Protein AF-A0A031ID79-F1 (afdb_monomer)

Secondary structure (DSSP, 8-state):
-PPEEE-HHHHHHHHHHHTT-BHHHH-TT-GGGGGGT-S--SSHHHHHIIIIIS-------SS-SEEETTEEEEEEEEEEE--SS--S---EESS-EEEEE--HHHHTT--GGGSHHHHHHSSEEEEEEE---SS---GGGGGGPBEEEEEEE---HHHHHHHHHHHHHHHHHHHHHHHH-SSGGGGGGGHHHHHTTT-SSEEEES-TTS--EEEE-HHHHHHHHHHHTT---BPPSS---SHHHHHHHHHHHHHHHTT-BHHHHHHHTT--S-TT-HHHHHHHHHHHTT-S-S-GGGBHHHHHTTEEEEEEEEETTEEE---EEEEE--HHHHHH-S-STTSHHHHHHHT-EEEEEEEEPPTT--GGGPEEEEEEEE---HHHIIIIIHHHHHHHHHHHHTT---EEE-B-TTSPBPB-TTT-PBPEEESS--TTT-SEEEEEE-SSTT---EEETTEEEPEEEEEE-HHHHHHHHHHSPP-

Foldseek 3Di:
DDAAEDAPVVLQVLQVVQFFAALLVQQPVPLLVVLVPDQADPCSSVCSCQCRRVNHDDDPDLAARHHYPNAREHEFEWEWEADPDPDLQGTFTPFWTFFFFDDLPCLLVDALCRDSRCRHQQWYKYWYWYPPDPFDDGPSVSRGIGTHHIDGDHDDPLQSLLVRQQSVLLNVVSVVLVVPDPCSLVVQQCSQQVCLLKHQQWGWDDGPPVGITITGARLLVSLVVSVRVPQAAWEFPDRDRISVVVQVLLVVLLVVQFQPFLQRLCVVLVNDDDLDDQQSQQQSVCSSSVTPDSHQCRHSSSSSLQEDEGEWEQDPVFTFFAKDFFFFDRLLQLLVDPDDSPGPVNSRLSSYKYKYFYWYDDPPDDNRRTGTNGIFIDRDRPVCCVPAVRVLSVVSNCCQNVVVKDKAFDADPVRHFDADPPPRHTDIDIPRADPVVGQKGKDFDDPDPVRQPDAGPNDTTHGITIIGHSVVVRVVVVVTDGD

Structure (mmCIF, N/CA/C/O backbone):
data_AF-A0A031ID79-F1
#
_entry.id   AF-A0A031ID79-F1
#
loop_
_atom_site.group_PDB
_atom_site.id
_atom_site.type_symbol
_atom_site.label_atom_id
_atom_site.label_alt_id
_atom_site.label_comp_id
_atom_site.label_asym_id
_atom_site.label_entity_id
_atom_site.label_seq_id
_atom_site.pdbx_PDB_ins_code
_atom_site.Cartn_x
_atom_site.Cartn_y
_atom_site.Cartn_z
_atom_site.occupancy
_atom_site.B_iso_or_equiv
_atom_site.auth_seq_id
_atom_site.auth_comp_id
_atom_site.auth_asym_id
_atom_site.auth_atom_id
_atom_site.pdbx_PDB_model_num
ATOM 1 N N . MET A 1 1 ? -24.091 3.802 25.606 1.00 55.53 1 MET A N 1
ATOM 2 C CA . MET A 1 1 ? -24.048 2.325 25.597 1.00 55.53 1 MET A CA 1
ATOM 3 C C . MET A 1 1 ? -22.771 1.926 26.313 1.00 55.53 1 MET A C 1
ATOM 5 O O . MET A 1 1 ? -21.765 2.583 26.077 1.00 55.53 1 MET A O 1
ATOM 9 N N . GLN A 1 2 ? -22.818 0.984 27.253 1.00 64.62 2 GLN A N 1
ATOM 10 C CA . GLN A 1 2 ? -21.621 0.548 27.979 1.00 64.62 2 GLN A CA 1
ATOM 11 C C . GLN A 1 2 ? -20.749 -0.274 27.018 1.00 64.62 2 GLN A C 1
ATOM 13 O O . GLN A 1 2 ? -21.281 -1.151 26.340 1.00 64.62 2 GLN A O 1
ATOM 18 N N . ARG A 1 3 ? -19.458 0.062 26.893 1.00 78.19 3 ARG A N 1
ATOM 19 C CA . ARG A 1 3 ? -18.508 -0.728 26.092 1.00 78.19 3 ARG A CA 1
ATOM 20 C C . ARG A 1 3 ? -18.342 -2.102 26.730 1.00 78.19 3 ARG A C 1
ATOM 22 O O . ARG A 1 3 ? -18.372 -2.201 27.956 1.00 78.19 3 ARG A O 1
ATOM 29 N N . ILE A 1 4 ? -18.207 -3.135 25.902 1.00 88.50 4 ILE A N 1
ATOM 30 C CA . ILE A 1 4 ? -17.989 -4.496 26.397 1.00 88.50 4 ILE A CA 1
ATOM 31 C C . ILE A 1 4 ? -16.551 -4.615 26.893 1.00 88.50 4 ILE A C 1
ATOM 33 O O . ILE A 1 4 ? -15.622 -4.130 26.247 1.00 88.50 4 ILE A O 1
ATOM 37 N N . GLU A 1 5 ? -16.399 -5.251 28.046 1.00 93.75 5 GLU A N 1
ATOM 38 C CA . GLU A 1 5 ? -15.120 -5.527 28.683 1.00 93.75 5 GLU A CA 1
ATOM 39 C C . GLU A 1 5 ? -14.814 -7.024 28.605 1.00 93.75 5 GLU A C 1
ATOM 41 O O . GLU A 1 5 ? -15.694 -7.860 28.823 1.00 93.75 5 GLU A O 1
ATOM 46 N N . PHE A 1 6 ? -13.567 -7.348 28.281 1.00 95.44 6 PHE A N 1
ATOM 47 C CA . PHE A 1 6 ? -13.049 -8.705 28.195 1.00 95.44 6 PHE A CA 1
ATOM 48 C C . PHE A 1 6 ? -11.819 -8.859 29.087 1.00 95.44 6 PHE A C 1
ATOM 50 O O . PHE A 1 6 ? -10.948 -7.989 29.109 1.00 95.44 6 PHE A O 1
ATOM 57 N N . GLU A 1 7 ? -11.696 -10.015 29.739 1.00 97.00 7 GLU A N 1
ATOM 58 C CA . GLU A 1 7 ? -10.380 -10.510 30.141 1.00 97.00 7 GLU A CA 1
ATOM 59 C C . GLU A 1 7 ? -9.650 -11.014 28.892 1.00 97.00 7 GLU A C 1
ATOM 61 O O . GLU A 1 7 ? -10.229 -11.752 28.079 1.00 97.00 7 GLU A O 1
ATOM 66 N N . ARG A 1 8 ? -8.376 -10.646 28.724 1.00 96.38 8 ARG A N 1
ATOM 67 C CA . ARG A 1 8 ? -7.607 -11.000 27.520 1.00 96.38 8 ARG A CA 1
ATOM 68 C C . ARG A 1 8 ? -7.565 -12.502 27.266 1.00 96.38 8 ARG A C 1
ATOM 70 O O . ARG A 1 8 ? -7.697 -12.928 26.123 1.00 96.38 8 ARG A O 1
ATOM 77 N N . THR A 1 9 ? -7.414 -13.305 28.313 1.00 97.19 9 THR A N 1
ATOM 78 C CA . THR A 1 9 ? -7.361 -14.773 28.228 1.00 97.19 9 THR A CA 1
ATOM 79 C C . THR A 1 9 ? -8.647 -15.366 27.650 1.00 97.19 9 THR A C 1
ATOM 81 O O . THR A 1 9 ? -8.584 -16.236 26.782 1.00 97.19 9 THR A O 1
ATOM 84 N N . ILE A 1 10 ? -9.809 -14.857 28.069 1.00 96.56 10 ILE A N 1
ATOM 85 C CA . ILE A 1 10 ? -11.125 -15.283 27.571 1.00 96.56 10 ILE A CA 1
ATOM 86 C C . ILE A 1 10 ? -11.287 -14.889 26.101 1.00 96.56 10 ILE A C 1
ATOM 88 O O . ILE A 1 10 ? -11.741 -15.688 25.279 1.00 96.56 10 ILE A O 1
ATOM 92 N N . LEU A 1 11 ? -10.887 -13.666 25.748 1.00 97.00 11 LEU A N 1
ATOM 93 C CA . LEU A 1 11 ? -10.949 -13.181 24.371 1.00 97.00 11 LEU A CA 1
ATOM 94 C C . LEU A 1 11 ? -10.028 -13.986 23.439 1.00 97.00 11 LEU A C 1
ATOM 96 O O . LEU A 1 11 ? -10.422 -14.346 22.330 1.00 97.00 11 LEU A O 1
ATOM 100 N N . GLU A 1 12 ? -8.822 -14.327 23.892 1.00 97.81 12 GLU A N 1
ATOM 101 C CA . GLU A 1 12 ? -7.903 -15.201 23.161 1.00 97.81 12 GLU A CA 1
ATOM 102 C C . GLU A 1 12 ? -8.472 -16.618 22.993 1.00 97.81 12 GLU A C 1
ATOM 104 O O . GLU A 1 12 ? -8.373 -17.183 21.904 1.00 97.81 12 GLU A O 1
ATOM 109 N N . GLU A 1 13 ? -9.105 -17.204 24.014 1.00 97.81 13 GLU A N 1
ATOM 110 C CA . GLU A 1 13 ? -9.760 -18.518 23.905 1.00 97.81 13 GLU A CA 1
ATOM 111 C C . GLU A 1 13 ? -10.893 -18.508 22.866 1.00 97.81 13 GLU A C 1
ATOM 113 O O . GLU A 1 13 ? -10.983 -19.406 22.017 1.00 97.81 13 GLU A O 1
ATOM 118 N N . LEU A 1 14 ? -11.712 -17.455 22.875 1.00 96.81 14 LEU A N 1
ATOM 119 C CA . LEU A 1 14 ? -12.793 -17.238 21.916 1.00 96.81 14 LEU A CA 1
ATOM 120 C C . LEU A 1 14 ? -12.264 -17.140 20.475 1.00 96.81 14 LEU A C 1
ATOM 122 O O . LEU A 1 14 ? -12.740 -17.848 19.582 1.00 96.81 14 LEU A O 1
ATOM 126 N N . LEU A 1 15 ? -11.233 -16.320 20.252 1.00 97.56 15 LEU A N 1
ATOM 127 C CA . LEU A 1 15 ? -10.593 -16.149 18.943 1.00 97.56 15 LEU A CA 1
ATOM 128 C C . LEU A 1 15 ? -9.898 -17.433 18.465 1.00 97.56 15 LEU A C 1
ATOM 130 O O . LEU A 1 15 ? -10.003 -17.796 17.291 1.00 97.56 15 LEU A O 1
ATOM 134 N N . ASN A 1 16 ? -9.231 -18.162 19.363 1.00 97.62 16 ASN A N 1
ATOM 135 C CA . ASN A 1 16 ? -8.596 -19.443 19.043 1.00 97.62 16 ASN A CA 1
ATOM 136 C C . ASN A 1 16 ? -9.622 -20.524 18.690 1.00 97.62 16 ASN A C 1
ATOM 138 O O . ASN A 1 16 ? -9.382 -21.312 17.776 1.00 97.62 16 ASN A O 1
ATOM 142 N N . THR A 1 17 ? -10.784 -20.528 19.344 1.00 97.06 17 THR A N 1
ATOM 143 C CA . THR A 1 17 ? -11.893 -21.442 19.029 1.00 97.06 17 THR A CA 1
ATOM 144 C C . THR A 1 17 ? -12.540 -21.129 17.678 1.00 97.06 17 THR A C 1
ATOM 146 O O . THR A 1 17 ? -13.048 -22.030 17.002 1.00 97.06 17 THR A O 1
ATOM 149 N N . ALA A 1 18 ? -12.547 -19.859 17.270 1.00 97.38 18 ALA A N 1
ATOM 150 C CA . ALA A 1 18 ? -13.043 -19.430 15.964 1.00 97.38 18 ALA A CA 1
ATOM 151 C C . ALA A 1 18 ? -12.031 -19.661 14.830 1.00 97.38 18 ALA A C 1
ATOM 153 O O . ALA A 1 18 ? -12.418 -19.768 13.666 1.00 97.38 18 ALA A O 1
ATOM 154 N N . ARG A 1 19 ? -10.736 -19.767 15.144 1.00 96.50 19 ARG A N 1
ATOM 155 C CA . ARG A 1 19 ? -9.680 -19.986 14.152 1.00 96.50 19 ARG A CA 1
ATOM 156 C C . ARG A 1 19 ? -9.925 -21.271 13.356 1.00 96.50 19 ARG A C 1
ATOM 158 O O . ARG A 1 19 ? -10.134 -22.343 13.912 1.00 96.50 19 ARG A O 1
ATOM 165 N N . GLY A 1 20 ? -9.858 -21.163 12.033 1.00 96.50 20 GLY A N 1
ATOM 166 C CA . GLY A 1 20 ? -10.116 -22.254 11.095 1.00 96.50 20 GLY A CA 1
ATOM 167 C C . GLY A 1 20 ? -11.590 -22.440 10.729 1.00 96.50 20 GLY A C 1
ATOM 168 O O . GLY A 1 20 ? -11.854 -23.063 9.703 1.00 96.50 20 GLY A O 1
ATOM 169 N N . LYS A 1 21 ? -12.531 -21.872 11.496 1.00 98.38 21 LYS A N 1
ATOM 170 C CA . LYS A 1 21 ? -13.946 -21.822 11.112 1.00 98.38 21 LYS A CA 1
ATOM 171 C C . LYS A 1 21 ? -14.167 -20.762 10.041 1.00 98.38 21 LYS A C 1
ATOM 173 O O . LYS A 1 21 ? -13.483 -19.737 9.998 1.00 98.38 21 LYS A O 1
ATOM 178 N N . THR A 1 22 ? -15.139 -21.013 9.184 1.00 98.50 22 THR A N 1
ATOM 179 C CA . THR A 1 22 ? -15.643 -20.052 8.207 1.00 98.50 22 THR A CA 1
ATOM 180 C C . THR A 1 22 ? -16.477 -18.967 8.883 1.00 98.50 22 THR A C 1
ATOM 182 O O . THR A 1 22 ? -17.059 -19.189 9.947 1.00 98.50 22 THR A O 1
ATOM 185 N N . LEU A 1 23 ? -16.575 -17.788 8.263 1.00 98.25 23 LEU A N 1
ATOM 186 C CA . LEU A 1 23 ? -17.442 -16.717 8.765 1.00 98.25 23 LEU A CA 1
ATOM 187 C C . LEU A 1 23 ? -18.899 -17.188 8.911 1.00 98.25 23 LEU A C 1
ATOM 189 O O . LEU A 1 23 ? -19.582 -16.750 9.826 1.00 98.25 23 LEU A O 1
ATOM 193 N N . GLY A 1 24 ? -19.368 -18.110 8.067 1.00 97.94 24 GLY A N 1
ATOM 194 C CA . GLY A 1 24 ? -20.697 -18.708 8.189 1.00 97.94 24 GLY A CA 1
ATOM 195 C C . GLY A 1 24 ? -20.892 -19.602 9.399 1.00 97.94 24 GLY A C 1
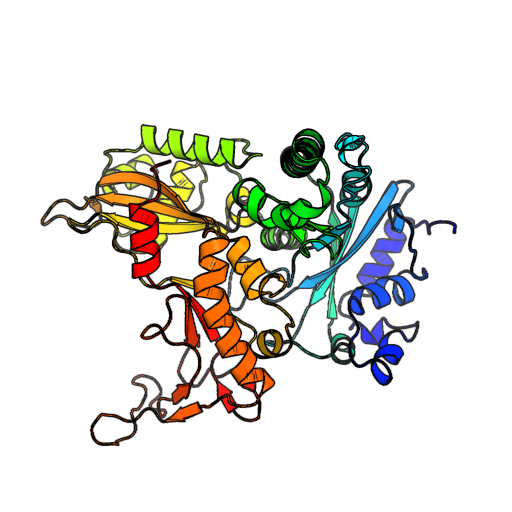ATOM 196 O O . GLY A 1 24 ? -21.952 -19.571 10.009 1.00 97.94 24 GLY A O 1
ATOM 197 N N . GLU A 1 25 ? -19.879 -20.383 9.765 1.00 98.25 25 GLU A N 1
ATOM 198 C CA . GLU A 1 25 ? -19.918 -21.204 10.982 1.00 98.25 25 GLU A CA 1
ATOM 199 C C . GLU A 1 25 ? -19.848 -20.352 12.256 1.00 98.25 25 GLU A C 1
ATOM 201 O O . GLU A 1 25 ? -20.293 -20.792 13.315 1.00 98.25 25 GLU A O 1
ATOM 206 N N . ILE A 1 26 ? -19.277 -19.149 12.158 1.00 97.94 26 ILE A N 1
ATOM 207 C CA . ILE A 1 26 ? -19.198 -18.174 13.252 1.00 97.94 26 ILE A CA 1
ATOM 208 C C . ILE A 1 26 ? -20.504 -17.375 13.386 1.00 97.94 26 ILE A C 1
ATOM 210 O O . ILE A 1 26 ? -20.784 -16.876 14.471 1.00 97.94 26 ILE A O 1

---------------

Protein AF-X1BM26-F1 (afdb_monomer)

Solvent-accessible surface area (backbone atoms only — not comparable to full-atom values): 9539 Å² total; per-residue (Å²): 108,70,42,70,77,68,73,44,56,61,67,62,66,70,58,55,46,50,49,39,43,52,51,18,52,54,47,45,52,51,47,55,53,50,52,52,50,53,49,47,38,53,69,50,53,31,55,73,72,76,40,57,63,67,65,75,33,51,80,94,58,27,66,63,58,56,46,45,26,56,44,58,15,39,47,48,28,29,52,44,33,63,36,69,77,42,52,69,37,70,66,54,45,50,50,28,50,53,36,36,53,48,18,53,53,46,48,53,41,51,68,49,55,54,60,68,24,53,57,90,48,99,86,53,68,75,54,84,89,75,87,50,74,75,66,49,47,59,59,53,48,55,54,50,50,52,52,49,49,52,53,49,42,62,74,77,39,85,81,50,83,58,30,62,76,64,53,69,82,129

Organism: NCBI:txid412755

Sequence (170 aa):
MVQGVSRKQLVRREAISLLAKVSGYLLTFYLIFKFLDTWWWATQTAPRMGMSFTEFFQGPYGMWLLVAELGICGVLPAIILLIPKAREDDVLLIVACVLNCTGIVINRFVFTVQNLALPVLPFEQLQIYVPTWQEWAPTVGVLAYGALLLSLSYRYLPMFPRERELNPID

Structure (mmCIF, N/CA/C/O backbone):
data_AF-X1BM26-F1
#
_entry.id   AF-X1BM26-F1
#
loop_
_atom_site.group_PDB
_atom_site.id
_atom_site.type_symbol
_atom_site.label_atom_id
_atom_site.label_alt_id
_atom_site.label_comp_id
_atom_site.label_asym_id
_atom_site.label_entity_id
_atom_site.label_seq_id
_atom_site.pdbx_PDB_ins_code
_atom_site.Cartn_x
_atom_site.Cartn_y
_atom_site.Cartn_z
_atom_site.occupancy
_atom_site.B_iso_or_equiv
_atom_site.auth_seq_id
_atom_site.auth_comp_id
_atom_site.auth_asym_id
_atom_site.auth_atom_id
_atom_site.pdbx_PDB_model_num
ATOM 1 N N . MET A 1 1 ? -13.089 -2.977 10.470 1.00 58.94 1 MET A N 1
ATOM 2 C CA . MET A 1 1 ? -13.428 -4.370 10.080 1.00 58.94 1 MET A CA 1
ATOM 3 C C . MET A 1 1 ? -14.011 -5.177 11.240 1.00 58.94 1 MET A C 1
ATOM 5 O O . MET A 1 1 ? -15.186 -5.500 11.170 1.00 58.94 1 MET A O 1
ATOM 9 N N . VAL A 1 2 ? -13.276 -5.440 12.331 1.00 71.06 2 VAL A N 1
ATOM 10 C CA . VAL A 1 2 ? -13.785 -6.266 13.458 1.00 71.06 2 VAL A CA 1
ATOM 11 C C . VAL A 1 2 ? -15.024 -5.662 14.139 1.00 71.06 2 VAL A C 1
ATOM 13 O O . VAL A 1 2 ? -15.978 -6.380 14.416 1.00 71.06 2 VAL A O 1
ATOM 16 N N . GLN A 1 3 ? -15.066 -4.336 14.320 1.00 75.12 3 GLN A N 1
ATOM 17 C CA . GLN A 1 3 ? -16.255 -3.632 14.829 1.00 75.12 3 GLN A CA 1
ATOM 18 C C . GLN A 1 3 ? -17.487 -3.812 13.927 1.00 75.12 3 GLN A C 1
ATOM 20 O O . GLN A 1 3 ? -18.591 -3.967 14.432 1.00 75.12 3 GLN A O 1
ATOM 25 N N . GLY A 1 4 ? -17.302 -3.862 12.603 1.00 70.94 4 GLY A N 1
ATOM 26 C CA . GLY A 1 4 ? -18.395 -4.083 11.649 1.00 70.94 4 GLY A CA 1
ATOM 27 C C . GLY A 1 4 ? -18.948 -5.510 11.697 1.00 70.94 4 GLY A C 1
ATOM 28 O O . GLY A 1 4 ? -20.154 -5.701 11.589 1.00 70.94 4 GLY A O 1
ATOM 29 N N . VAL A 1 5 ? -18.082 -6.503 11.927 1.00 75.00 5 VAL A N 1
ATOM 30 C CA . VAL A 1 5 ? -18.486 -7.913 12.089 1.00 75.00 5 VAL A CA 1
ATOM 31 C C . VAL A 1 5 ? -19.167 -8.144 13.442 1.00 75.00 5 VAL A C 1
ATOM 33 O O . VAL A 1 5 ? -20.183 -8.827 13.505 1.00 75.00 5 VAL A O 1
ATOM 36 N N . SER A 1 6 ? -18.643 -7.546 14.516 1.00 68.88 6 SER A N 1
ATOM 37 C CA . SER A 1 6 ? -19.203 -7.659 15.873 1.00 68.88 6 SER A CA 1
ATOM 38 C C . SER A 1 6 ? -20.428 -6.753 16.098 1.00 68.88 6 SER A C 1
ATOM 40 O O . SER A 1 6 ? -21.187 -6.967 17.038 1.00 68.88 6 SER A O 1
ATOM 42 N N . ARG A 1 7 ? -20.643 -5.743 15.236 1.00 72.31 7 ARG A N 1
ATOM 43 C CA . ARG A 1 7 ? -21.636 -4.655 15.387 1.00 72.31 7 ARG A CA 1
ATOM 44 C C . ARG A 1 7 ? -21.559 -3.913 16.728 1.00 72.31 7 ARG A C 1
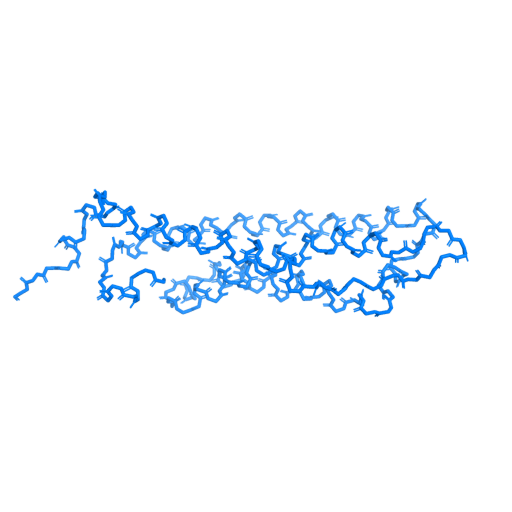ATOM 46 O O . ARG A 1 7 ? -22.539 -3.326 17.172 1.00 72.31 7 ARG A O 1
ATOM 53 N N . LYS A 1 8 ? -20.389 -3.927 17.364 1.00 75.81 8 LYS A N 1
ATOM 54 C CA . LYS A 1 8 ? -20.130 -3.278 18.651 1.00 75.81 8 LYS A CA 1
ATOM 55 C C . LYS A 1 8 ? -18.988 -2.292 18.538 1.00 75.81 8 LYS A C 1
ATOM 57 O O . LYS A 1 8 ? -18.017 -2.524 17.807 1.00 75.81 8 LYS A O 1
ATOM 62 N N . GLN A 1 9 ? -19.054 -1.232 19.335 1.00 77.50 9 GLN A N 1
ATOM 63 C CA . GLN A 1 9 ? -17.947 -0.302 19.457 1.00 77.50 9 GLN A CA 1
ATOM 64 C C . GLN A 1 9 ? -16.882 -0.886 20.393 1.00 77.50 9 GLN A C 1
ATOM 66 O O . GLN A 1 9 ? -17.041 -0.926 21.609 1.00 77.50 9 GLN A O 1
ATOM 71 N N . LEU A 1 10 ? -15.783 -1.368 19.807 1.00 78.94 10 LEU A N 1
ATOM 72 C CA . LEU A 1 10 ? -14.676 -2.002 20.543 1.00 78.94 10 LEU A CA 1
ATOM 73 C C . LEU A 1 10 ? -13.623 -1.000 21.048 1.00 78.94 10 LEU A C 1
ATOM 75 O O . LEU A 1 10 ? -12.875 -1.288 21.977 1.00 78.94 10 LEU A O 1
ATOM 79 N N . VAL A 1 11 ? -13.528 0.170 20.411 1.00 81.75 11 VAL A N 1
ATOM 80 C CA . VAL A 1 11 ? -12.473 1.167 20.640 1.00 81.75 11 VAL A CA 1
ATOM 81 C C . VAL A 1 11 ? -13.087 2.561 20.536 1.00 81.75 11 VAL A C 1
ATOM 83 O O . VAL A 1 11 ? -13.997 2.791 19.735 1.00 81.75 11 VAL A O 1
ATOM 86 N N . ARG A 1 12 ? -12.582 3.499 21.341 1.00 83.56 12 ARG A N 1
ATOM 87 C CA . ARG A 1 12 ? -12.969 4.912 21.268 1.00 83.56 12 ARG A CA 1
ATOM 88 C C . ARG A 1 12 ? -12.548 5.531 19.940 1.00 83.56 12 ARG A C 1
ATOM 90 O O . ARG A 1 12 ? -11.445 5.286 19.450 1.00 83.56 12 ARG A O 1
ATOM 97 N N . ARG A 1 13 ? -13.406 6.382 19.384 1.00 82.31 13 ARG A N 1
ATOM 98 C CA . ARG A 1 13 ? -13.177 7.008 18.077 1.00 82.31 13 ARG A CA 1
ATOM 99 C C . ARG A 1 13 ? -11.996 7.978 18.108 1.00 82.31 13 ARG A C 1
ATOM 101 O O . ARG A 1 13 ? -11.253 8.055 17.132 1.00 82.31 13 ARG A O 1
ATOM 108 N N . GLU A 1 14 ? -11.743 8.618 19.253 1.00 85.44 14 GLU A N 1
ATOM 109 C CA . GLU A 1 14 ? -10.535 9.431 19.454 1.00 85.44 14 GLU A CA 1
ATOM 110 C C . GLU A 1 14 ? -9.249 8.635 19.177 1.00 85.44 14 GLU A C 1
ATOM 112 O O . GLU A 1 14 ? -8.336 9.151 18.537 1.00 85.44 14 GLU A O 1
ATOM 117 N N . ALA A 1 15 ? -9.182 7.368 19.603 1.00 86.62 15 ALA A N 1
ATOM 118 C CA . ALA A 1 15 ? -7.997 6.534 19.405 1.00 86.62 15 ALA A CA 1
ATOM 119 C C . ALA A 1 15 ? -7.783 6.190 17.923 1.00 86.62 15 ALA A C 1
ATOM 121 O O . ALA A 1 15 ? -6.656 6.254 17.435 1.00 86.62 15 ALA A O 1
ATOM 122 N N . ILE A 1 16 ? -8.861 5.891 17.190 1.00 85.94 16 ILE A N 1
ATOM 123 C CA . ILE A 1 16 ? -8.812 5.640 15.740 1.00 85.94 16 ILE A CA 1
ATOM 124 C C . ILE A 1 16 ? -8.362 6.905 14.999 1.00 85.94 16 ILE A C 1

---------------

> [ASSIGNMENT]: Beginning at the line that has "ATOM 13 O O . VAL" and ending at the line that has "ATOM 55 C C", restate the listing above word for word, pictures left out.

> [REPLY]:
ATOM 13 O O . VAL A 1 2 ? -15.978 -6.380 14.416 1.00 71.06 2 VAL A O 1
ATOM 16 N N . GLN A 1 3 ? -15.066 -4.336 14.320 1.00 75.12 3 GLN A N 1
ATOM 17 C CA . GLN A 1 3 ? -16.255 -3.632 14.829 1.00 75.12 3 GLN A CA 1
ATOM 18 C C . GLN A 1 3 ? -17.487 -3.812 13.927 1.00 75.12 3 GLN A C 1
ATOM 20 O O . GLN A 1 3 ? -18.591 -3.967 14.432 1.00 75.12 3 GLN A O 1
ATOM 25 N N . GLY A 1 4 ? -17.302 -3.862 12.603 1.00 70.94 4 GLY A N 1
ATOM 26 C CA . GLY A 1 4 ? -18.395 -4.083 11.649 1.00 70.94 4 GLY A CA 1
ATOM 27 C C . GLY A 1 4 ? -18.948 -5.510 11.697 1.00 70.94 4 GLY A C 1
ATOM 28 O O . GLY A 1 4 ? -20.154 -5.701 11.589 1.00 70.94 4 GLY A O 1
ATOM 29 N N . VAL A 1 5 ? -18.082 -6.503 11.927 1.00 75.00 5 VAL A N 1
ATOM 30 C CA . VAL A 1 5 ? -18.486 -7.913 12.089 1.00 75.00 5 VAL A CA 1
ATOM 31 C C . VAL A 1 5 ? -19.167 -8.144 13.442 1.00 75.00 5 VAL A C 1
ATOM 33 O O . VAL A 1 5 ? -20.183 -8.827 13.505 1.00 75.00 5 VAL A O 1
ATOM 36 N N . SER A 1 6 ? -18.643 -7.546 14.516 1.00 68.88 6 SER A N 1
ATOM 37 C CA . SER A 1 6 ? -19.203 -7.659 15.873 1.00 68.88 6 SER A CA 1
ATOM 38 C C . SER A 1 6 ? -20.428 -6.753 16.098 1.00 68.88 6 SER A C 1
ATOM 40 O O . SER A 1 6 ? -21.187 -6.967 17.038 1.00 68.88 6 SER A O 1
ATOM 42 N N . ARG A 1 7 ? -20.643 -5.743 15.236 1.00 72.31 7 ARG A N 1
ATOM 43 C CA . ARG A 1 7 ? -21.636 -4.655 15.387 1.00 72.31 7 ARG A CA 1
ATOM 44 C C . ARG A 1 7 ? -21.559 -3.913 16.728 1.00 72.31 7 ARG A C 1
ATOM 46 O O . ARG A 1 7 ? -22.539 -3.326 17.172 1.00 72.31 7 ARG A O 1
ATOM 53 N N . LYS A 1 8 ? -20.389 -3.927 17.364 1.00 75.81 8 LYS A N 1
ATOM 54 C CA . LYS A 1 8 ? -20.130 -3.278 18.651 1.00 75.81 8 LYS A CA 1
ATOM 55 C C . LYS A 1 8 ? -18.988 -2.292 18.538 1.00 75.81 8 LYS A C 1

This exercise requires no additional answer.